→ **YOUR ASSIGNMENT**:
The expected answer is a verbatim transcription of the lines below, beginning with the first and ending with the line that holds "0.467 1.00 73.69 4 LYS A N 1", without pictures.
—————
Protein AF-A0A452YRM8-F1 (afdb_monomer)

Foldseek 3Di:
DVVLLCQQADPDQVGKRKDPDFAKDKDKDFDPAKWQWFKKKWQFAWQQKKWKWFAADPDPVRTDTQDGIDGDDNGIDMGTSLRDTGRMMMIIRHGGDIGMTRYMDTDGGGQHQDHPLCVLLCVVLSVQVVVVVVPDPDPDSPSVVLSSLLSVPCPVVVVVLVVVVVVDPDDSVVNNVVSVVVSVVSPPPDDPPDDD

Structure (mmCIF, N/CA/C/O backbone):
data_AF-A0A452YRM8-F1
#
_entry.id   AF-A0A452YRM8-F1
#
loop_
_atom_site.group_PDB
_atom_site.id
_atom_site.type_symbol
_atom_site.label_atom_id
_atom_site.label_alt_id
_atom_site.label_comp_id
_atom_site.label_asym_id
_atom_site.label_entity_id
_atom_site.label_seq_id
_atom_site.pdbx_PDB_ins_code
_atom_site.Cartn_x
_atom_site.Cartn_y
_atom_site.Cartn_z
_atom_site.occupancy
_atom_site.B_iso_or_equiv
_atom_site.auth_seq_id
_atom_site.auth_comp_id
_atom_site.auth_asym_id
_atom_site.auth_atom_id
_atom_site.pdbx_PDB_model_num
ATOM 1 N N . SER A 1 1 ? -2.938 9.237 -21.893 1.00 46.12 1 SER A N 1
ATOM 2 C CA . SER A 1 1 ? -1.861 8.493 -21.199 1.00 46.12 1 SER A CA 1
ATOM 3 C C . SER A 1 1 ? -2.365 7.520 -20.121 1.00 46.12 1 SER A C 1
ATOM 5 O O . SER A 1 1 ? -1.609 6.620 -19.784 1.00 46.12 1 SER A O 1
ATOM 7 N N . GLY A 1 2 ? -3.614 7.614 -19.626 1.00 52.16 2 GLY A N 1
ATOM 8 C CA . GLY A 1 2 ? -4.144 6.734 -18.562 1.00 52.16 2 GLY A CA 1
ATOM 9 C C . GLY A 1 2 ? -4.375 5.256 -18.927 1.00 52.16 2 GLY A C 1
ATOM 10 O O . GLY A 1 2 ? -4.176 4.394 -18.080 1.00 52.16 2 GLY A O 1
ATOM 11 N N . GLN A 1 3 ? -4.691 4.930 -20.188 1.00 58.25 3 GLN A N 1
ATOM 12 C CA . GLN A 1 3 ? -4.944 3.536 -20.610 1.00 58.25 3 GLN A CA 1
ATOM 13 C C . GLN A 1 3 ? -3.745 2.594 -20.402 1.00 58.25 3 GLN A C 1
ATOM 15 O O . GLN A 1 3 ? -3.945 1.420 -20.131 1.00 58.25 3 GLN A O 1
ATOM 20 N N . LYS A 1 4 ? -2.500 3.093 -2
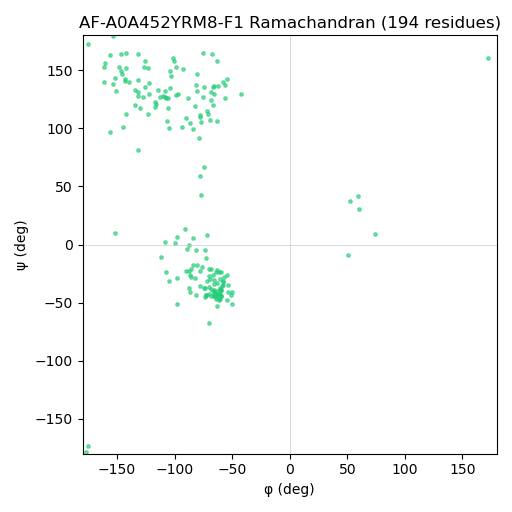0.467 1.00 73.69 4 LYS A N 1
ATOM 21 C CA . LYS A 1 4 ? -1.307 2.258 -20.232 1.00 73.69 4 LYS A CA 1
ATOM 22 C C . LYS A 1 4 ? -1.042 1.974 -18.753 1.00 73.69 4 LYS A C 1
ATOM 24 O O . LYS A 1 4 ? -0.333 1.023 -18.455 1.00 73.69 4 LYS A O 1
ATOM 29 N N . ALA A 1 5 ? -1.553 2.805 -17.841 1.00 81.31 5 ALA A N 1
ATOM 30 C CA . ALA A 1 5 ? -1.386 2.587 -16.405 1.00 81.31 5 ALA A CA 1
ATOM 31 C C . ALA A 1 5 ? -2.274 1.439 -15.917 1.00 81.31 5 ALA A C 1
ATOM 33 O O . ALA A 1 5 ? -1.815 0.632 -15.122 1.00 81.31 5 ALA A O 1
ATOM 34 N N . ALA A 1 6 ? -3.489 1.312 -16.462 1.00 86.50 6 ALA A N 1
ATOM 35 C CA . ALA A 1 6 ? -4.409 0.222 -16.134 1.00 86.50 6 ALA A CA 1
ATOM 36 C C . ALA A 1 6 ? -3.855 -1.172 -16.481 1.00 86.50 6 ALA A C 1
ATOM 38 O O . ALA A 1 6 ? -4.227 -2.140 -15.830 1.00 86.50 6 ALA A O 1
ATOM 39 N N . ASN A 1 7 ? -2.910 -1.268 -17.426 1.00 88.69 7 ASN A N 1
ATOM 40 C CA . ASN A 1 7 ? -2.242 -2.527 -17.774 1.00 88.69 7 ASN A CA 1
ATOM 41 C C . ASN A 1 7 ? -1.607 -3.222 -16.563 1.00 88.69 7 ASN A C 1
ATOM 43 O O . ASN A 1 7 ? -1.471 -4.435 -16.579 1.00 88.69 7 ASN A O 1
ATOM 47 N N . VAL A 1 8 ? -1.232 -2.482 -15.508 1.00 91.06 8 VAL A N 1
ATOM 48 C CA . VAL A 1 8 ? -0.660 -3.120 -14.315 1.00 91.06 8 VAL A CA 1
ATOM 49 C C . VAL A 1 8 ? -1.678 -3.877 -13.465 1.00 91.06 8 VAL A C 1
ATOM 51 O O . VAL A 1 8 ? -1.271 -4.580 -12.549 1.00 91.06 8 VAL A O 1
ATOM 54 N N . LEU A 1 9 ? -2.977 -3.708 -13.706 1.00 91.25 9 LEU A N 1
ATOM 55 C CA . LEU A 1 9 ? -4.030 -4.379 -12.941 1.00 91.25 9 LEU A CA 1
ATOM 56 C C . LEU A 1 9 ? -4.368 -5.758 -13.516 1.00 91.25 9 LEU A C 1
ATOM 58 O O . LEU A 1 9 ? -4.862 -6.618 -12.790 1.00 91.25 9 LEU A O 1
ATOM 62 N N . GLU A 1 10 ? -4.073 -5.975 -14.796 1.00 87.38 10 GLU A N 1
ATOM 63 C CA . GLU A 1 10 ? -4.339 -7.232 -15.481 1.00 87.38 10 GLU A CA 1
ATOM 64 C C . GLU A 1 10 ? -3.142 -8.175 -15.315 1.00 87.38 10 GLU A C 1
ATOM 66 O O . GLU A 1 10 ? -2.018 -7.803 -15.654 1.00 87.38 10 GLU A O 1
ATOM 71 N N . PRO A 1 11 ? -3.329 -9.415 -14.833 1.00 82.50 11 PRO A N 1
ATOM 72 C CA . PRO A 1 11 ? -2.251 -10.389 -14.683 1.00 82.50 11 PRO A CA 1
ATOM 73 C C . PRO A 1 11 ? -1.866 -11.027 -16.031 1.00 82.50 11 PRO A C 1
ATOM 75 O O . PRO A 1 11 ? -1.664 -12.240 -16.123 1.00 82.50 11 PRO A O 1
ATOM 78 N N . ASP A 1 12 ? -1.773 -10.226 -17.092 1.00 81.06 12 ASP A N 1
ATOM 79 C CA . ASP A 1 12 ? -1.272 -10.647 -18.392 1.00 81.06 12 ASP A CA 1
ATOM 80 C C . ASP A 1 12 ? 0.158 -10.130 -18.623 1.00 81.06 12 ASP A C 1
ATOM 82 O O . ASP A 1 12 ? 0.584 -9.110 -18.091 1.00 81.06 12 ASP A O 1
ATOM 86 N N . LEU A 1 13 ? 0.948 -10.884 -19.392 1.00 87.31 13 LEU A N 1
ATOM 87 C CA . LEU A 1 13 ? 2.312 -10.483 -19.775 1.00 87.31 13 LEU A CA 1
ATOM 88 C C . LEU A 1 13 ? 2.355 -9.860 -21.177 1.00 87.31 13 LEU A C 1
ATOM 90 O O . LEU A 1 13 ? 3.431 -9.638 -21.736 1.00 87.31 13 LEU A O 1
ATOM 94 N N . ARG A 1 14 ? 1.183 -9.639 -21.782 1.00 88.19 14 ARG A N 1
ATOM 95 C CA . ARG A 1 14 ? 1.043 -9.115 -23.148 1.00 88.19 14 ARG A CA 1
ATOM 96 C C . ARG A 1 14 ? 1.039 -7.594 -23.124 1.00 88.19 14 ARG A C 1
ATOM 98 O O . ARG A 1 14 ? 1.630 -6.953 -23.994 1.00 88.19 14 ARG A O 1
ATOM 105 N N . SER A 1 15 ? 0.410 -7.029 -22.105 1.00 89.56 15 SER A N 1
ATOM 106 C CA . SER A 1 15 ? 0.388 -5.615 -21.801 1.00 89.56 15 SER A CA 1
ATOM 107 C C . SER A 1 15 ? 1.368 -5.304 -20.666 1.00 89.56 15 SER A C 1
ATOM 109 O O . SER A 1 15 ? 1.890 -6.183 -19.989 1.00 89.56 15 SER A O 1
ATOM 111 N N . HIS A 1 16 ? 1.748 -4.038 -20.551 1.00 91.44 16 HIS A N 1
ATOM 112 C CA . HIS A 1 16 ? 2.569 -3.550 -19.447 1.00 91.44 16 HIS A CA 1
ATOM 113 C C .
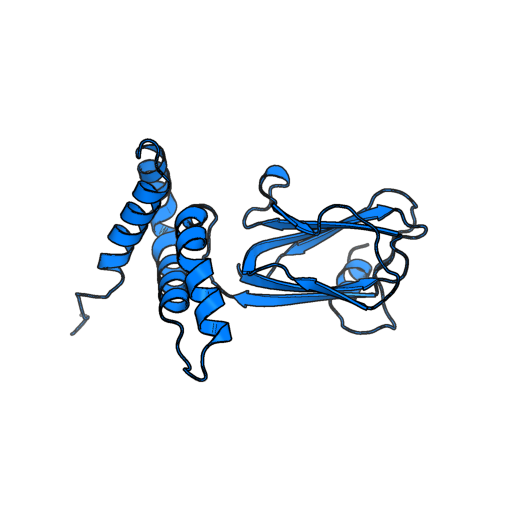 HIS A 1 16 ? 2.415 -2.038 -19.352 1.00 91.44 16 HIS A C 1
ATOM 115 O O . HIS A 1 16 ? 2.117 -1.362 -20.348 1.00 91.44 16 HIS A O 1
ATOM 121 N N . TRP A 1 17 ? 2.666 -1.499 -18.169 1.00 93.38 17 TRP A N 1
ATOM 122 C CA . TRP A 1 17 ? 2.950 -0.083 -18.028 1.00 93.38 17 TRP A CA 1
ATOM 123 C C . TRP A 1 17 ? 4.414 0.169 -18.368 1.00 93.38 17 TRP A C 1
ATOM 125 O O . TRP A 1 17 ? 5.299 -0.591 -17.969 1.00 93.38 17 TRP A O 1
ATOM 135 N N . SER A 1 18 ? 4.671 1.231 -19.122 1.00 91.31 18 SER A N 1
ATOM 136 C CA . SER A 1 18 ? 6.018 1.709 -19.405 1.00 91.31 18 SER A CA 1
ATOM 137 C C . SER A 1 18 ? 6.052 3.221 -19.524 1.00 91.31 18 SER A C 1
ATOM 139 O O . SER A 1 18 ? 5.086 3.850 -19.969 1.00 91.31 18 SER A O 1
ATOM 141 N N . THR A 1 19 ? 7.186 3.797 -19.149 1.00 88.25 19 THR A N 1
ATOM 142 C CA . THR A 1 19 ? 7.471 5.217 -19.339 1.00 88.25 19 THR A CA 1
—————
→ **OUTPUT BELOW**:
Protein AF-A0A452YRM8-F1 (afdb_monomer)

Foldseek 3Di:
DVVLLCQQADPDQVGKRKDPDFAKDKDKDFDPAKWQWFKKKWQFAWQQKKWKWFAADPDPVRTDTQDGIDGDDNGIDMGTSLRDTGRMMMIIRHGGDIGMTRYMDTDGGGQHQDHPLCVLLCVVLSVQVVVVVVPDPDPDSPSVVLSSLLSVPCPVVVVVLVVVVVVDPDDSVVNNVVSVVVSVVSPPPDDPPDDD

Structure (mmCIF, N/CA/C/O backbone):
data_AF-A0A452YRM8-F1
#
_entry.id   AF-A0A452YRM8-F1
#
loop_
_atom_site.group_PDB
_atom_site.id
_atom_site.type_symbol
_atom_site.label_atom_id
_atom_site.label_alt_id
_atom_site.label_comp_id
_atom_site.label_asym_id
_atom_site.label_entity_id
_atom_site.label_seq_id
_atom_site.pdbx_PDB_ins_code
_atom_site.Cartn_x
_atom_site.Cartn_y
_atom_site.Cartn_z
_atom_site.occupancy
_atom_site.B_iso_or_equiv
_atom_site.auth_seq_id
_atom_site.auth_comp_id
_atom_site.auth_asym_id
_atom_site.auth_atom_id
_atom_site.pdbx_PDB_model_num
ATOM 1 N N . SER A 1 1 ? -2.938 9.237 -21.893 1.00 46.12 1 SER A N 1
ATOM 2 C CA . SER A 1 1 ? -1.861 8.493 -21.199 1.00 46.12 1 SER A CA 1
ATOM 3 C C . SER A 1 1 ? -2.365 7.520 -20.121 1.00 46.12 1 SER A C 1
ATOM 5 O O . SER A 1 1 ? -1.609 6.620 -19.784 1.00 46.12 1 SER A O 1
ATOM 7 N N . GLY A 1 2 ? -3.614 7.614 -19.626 1.00 52.16 2 GLY A N 1
ATOM 8 C CA . GLY A 1 2 ? -4.144 6.734 -18.562 1.00 52.16 2 GLY A CA 1
ATOM 9 C C . GLY A 1 2 ? -4.375 5.256 -18.927 1.00 52.16 2 GLY A C 1
ATOM 10 O O . GLY A 1 2 ? -4.176 4.394 -18.080 1.00 52.16 2 GLY A O 1
ATOM 11 N N . GLN A 1 3 ? -4.691 4.930 -20.188 1.00 58.25 3 GLN A N 1
ATOM 12 C CA . GLN A 1 3 ? -4.944 3.536 -20.610 1.00 58.25 3 GLN A CA 1
ATOM 13 C C . GLN A 1 3 ? -3.745 2.594 -20.402 1.00 58.25 3 GLN A C 1
ATOM 15 O O . GLN A 1 3 ? -3.945 1.420 -20.131 1.00 58.25 3 GLN A O 1
ATOM 20 N N . LYS A 1 4 ? -2.500 3.093 -2
0.467 1.00 73.69 4 LYS A N 1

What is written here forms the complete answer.